WHAT IS BEING ASKED: Output exactly the lines below, starting with the line that has "ATOM 140 C CA" and going on through the line that has "ATOM 154 N N", both included, and no other lines.

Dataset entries

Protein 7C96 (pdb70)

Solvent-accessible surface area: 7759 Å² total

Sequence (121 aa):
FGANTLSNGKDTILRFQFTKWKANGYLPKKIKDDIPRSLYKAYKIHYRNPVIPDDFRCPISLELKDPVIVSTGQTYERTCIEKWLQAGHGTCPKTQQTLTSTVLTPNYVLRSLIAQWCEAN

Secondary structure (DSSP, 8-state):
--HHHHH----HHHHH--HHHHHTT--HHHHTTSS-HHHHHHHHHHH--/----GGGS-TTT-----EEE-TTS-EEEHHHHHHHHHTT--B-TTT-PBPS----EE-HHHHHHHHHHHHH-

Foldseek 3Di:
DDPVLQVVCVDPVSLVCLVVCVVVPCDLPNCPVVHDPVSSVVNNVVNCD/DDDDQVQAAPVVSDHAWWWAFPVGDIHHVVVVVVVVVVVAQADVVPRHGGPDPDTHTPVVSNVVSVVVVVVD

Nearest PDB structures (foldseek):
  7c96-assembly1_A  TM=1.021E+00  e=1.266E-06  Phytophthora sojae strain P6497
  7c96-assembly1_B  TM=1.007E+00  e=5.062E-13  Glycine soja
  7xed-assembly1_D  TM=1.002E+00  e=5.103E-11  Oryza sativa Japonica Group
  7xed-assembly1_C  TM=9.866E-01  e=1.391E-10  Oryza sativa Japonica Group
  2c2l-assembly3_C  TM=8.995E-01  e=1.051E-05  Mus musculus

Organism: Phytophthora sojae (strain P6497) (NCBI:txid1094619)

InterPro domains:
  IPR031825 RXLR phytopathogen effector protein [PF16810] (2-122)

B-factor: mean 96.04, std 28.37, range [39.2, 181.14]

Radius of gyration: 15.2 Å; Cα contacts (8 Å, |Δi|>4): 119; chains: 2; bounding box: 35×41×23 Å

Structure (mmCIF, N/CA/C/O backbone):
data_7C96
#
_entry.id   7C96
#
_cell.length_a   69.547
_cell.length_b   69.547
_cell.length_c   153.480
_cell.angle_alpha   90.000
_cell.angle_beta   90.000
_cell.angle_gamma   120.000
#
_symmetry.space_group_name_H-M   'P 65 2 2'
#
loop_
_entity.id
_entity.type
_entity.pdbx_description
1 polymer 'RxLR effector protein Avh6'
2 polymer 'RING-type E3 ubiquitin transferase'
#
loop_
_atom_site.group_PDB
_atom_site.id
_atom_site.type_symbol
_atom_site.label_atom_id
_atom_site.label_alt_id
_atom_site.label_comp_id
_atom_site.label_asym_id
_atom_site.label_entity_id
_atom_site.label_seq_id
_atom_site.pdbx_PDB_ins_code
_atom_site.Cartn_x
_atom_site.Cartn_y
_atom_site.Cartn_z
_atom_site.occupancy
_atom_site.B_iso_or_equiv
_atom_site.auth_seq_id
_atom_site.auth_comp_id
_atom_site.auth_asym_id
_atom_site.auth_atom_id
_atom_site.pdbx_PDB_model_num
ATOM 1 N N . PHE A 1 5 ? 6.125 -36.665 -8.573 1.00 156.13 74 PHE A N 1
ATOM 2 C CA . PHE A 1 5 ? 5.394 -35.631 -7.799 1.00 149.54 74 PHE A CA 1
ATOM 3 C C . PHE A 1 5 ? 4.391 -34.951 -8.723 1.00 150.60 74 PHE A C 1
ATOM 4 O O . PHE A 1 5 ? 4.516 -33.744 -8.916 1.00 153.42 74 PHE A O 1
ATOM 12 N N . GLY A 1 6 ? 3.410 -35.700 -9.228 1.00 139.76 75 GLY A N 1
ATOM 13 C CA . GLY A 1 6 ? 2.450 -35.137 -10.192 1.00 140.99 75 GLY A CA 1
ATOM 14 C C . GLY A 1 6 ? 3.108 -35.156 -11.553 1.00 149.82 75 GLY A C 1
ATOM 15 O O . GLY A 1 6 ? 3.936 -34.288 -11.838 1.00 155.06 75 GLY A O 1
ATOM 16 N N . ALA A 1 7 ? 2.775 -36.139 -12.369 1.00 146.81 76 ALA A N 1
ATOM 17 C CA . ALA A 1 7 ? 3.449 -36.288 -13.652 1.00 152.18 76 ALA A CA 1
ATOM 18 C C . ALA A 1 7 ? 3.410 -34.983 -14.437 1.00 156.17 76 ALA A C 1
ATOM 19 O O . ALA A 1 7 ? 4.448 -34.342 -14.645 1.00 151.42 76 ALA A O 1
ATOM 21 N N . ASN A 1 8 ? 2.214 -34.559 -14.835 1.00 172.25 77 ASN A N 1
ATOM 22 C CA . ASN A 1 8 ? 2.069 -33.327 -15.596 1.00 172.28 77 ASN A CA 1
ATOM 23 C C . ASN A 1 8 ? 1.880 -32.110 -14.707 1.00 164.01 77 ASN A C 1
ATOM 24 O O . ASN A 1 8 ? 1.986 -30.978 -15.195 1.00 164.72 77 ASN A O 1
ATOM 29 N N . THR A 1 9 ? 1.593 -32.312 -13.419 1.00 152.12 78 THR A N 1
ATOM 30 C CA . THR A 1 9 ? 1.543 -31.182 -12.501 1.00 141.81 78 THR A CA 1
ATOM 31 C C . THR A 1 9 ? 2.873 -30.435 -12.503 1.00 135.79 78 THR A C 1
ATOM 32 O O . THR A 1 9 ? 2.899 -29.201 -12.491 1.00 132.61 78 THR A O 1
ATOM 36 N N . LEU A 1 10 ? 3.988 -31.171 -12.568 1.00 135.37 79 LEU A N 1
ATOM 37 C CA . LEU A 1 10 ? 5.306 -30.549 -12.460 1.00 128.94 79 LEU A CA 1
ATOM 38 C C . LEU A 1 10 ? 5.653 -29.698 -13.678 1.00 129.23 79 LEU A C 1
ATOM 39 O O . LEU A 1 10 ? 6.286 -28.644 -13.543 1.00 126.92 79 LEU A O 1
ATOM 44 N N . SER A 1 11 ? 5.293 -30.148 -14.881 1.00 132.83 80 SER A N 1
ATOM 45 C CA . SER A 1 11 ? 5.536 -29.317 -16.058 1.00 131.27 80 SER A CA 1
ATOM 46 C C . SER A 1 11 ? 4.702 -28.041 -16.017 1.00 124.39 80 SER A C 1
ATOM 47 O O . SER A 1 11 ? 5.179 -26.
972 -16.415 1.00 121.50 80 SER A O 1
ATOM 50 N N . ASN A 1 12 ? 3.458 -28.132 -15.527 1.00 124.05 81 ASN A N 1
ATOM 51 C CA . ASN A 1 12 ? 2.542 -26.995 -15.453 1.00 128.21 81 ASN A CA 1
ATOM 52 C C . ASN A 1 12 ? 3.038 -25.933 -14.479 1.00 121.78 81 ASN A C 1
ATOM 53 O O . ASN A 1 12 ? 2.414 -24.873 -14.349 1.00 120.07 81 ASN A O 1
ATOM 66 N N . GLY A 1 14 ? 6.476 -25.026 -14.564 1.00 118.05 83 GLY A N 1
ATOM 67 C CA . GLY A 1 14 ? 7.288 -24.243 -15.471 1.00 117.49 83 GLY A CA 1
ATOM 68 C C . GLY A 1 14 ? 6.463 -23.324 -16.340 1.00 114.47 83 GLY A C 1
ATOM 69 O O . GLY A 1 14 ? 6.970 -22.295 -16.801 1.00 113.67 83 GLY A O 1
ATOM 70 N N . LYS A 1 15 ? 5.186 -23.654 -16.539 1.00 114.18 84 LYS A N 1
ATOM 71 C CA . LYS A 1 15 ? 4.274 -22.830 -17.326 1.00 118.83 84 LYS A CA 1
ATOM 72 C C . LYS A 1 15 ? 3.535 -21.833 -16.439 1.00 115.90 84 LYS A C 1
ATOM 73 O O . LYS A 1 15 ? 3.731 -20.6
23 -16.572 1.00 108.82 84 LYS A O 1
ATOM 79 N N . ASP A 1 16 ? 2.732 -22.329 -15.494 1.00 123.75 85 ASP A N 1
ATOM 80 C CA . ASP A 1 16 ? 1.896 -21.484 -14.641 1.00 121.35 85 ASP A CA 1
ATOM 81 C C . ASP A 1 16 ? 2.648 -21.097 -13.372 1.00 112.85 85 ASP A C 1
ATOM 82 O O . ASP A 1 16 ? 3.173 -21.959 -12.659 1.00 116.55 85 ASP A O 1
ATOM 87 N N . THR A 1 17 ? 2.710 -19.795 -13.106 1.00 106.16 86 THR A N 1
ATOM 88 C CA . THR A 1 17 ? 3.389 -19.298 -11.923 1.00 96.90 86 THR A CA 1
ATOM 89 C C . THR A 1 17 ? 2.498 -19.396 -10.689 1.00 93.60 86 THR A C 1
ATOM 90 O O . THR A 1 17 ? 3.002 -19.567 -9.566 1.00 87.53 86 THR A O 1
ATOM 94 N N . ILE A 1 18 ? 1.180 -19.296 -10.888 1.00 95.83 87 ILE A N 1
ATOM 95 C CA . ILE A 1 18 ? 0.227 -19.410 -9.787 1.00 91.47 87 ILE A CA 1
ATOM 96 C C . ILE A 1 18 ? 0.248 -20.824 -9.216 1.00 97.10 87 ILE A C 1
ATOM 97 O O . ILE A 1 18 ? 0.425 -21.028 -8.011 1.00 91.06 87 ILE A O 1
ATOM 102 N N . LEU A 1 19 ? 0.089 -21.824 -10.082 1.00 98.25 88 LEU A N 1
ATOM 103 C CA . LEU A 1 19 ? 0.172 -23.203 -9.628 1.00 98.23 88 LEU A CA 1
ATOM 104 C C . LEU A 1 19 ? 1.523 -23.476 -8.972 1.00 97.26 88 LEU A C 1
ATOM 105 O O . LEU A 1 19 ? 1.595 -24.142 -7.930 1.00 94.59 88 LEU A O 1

---

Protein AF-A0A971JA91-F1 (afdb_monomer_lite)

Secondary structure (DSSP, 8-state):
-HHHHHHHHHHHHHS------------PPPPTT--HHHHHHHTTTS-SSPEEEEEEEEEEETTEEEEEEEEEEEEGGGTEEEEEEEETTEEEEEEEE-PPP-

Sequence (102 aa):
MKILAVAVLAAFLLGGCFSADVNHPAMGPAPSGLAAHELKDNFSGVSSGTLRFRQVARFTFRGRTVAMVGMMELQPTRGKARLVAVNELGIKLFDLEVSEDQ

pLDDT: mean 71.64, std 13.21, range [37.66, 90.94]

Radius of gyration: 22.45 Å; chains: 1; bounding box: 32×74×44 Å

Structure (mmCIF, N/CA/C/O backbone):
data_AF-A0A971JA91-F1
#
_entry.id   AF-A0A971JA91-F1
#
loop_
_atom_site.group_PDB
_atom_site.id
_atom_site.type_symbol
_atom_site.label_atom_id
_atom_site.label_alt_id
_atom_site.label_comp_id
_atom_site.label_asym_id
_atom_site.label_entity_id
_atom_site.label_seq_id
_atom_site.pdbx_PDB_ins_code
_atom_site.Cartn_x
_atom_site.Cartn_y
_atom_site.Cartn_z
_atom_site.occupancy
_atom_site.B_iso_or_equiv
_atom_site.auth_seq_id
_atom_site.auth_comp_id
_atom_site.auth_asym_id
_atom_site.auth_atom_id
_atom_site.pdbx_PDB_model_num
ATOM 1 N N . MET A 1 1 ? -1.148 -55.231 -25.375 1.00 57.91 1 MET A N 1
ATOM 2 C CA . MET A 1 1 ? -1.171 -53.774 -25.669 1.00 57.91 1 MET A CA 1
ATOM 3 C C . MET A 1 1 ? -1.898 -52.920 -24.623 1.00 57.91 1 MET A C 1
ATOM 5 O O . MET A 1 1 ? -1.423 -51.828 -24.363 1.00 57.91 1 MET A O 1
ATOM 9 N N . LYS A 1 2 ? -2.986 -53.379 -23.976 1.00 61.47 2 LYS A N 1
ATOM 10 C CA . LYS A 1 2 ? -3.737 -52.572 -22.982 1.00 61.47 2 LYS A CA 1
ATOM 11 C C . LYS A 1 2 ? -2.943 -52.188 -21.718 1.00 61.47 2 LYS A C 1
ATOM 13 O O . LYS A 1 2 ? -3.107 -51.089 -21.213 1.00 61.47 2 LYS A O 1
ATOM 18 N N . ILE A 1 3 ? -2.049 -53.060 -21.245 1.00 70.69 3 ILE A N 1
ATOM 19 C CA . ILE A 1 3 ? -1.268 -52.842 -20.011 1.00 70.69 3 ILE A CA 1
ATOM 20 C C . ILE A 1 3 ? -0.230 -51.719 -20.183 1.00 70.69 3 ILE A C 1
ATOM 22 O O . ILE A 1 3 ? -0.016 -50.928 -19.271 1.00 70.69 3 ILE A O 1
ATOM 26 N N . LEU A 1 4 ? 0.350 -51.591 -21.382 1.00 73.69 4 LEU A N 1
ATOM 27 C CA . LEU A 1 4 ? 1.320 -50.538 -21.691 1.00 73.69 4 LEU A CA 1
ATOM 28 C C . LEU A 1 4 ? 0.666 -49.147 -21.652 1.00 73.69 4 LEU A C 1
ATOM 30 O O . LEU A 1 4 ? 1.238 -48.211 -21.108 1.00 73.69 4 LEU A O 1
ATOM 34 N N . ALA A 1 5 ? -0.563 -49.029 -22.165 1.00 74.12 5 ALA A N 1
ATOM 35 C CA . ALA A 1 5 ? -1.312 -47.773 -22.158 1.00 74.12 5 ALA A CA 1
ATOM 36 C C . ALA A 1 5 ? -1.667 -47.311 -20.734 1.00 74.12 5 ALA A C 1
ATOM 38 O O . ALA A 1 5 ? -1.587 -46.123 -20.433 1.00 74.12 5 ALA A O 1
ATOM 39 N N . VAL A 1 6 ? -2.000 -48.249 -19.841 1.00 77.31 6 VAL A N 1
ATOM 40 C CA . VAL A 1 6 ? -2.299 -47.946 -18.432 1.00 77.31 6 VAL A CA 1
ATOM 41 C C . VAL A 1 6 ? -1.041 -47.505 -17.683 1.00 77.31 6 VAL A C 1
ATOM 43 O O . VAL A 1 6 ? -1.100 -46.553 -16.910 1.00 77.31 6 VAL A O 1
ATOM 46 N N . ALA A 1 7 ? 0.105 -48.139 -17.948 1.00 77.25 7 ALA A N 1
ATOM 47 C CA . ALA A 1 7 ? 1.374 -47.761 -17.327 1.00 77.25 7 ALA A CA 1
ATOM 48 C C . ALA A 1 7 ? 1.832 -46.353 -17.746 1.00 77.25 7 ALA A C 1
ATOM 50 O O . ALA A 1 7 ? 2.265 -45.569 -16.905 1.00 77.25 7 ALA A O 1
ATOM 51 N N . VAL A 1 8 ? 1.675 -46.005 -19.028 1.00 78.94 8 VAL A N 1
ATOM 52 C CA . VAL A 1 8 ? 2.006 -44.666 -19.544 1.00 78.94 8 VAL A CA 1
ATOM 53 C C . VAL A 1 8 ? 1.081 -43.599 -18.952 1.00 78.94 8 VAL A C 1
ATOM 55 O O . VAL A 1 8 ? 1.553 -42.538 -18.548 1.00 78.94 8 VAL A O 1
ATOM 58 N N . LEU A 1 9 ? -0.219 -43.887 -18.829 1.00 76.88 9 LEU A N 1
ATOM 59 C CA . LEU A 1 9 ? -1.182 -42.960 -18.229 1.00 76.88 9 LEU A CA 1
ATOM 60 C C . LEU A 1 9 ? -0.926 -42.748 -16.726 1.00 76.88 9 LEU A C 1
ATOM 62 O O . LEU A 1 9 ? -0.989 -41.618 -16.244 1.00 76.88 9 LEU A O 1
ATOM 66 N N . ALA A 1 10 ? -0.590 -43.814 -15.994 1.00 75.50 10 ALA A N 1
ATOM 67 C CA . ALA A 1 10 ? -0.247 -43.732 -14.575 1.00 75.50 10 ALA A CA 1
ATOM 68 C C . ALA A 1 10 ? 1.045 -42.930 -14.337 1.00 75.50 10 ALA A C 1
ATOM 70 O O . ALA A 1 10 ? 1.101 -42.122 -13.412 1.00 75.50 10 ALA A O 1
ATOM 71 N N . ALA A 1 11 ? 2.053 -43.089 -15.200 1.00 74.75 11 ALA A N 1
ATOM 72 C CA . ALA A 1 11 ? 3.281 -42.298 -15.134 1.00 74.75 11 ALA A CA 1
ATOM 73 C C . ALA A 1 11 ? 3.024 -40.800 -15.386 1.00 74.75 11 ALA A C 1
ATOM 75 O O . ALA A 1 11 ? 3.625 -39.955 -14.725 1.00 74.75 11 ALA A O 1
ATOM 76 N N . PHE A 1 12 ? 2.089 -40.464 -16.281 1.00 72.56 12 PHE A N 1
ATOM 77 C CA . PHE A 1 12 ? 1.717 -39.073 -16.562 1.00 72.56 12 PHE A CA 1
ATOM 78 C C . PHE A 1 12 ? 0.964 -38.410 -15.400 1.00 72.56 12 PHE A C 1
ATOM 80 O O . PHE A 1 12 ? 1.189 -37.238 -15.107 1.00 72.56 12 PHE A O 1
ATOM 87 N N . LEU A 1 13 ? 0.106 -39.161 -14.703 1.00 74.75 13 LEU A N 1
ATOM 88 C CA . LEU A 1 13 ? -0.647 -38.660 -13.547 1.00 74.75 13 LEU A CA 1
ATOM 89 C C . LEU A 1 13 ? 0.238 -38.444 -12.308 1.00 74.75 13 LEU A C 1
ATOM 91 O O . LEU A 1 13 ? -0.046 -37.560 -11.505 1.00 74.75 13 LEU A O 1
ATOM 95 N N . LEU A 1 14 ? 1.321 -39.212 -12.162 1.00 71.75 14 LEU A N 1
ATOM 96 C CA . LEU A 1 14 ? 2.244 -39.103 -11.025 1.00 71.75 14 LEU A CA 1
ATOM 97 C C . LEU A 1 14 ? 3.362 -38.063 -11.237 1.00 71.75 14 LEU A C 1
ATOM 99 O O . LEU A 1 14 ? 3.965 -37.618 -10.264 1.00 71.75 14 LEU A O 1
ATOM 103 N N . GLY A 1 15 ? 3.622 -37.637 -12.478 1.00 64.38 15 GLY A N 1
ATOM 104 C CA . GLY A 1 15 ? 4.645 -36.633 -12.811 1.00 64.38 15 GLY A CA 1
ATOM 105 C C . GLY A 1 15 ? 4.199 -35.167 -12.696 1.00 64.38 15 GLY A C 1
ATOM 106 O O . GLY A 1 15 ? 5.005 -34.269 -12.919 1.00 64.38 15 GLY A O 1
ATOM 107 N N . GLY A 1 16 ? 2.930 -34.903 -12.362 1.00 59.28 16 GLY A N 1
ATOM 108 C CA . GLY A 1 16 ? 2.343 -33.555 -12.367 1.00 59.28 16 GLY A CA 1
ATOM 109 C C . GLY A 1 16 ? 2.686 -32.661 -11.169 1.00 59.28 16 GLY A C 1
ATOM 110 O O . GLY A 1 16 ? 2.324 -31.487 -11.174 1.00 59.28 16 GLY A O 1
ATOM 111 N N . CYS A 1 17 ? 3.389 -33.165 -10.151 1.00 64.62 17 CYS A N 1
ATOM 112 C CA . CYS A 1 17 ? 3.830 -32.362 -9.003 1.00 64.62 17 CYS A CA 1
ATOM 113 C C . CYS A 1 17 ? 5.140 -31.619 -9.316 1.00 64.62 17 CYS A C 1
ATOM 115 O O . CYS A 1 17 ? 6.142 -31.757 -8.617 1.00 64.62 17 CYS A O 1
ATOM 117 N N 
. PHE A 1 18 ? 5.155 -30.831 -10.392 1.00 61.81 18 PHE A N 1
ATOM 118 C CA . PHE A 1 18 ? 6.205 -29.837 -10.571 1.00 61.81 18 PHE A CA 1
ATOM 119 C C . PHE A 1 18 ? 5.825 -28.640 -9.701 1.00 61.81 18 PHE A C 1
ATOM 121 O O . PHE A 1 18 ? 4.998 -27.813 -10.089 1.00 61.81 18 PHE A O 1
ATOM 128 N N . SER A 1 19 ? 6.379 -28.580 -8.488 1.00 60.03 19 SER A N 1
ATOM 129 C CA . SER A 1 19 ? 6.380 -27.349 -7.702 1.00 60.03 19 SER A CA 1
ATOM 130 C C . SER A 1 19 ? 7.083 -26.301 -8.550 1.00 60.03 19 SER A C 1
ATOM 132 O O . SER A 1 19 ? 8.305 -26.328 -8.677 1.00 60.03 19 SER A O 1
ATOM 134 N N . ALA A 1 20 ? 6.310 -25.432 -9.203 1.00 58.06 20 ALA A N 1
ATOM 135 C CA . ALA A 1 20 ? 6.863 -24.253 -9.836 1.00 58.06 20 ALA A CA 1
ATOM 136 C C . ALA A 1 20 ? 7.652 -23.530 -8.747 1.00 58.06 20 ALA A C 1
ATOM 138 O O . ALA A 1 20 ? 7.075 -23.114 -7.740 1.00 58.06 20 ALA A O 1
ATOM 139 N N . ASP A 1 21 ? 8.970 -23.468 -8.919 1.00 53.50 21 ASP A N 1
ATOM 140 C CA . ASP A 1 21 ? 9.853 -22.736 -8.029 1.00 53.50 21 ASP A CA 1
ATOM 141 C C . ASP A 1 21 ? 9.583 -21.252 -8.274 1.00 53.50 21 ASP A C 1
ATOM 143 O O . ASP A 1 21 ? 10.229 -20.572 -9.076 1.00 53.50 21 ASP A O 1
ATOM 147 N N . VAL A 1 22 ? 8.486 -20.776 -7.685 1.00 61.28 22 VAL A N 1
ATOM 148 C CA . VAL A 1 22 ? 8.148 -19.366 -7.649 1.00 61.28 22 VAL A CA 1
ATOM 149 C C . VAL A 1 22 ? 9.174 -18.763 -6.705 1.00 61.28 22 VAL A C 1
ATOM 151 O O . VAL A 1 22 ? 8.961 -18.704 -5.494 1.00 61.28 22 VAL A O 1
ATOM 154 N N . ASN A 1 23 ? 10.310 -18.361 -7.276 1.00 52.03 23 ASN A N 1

ANSWER BELOW:
ATOM 140 C CA . ASP A 1 21 ? 9.853 -22.736 -8.029 1.00 53.50 21 ASP A CA 1
ATOM 141 C C . ASP A 1 21 ? 9.583 -21.252 -8.274 1.00 53.50 21 ASP A C 1
ATOM 143 O O . ASP A 1 21 ? 10.229 -20.572 -9.076 1.00 53.50 21 ASP A O 1
ATOM 147 N N . VAL A 1 22 ? 8.486 -20.776 -7.685 1.00 61.28 22 VAL A N 1
ATOM 148 C CA . VAL A 1 22 ? 8.148 -19.366 -7.649 1.00 61.28 22 VAL A CA 1
ATOM 149 C C . VAL A 1 22 ? 9.174 -18.763 -6.705 1.00 61.28 22 VAL A C 1
ATOM 151 O O . VAL A 1 22 ? 8.961 -18.704 -5.494 1.00 61.28 22 VAL A O 1
ATOM 154 N N . ASN A 1 23 ? 10.310 -18.361 -7.276 1.00 52.03 23 ASN A N 1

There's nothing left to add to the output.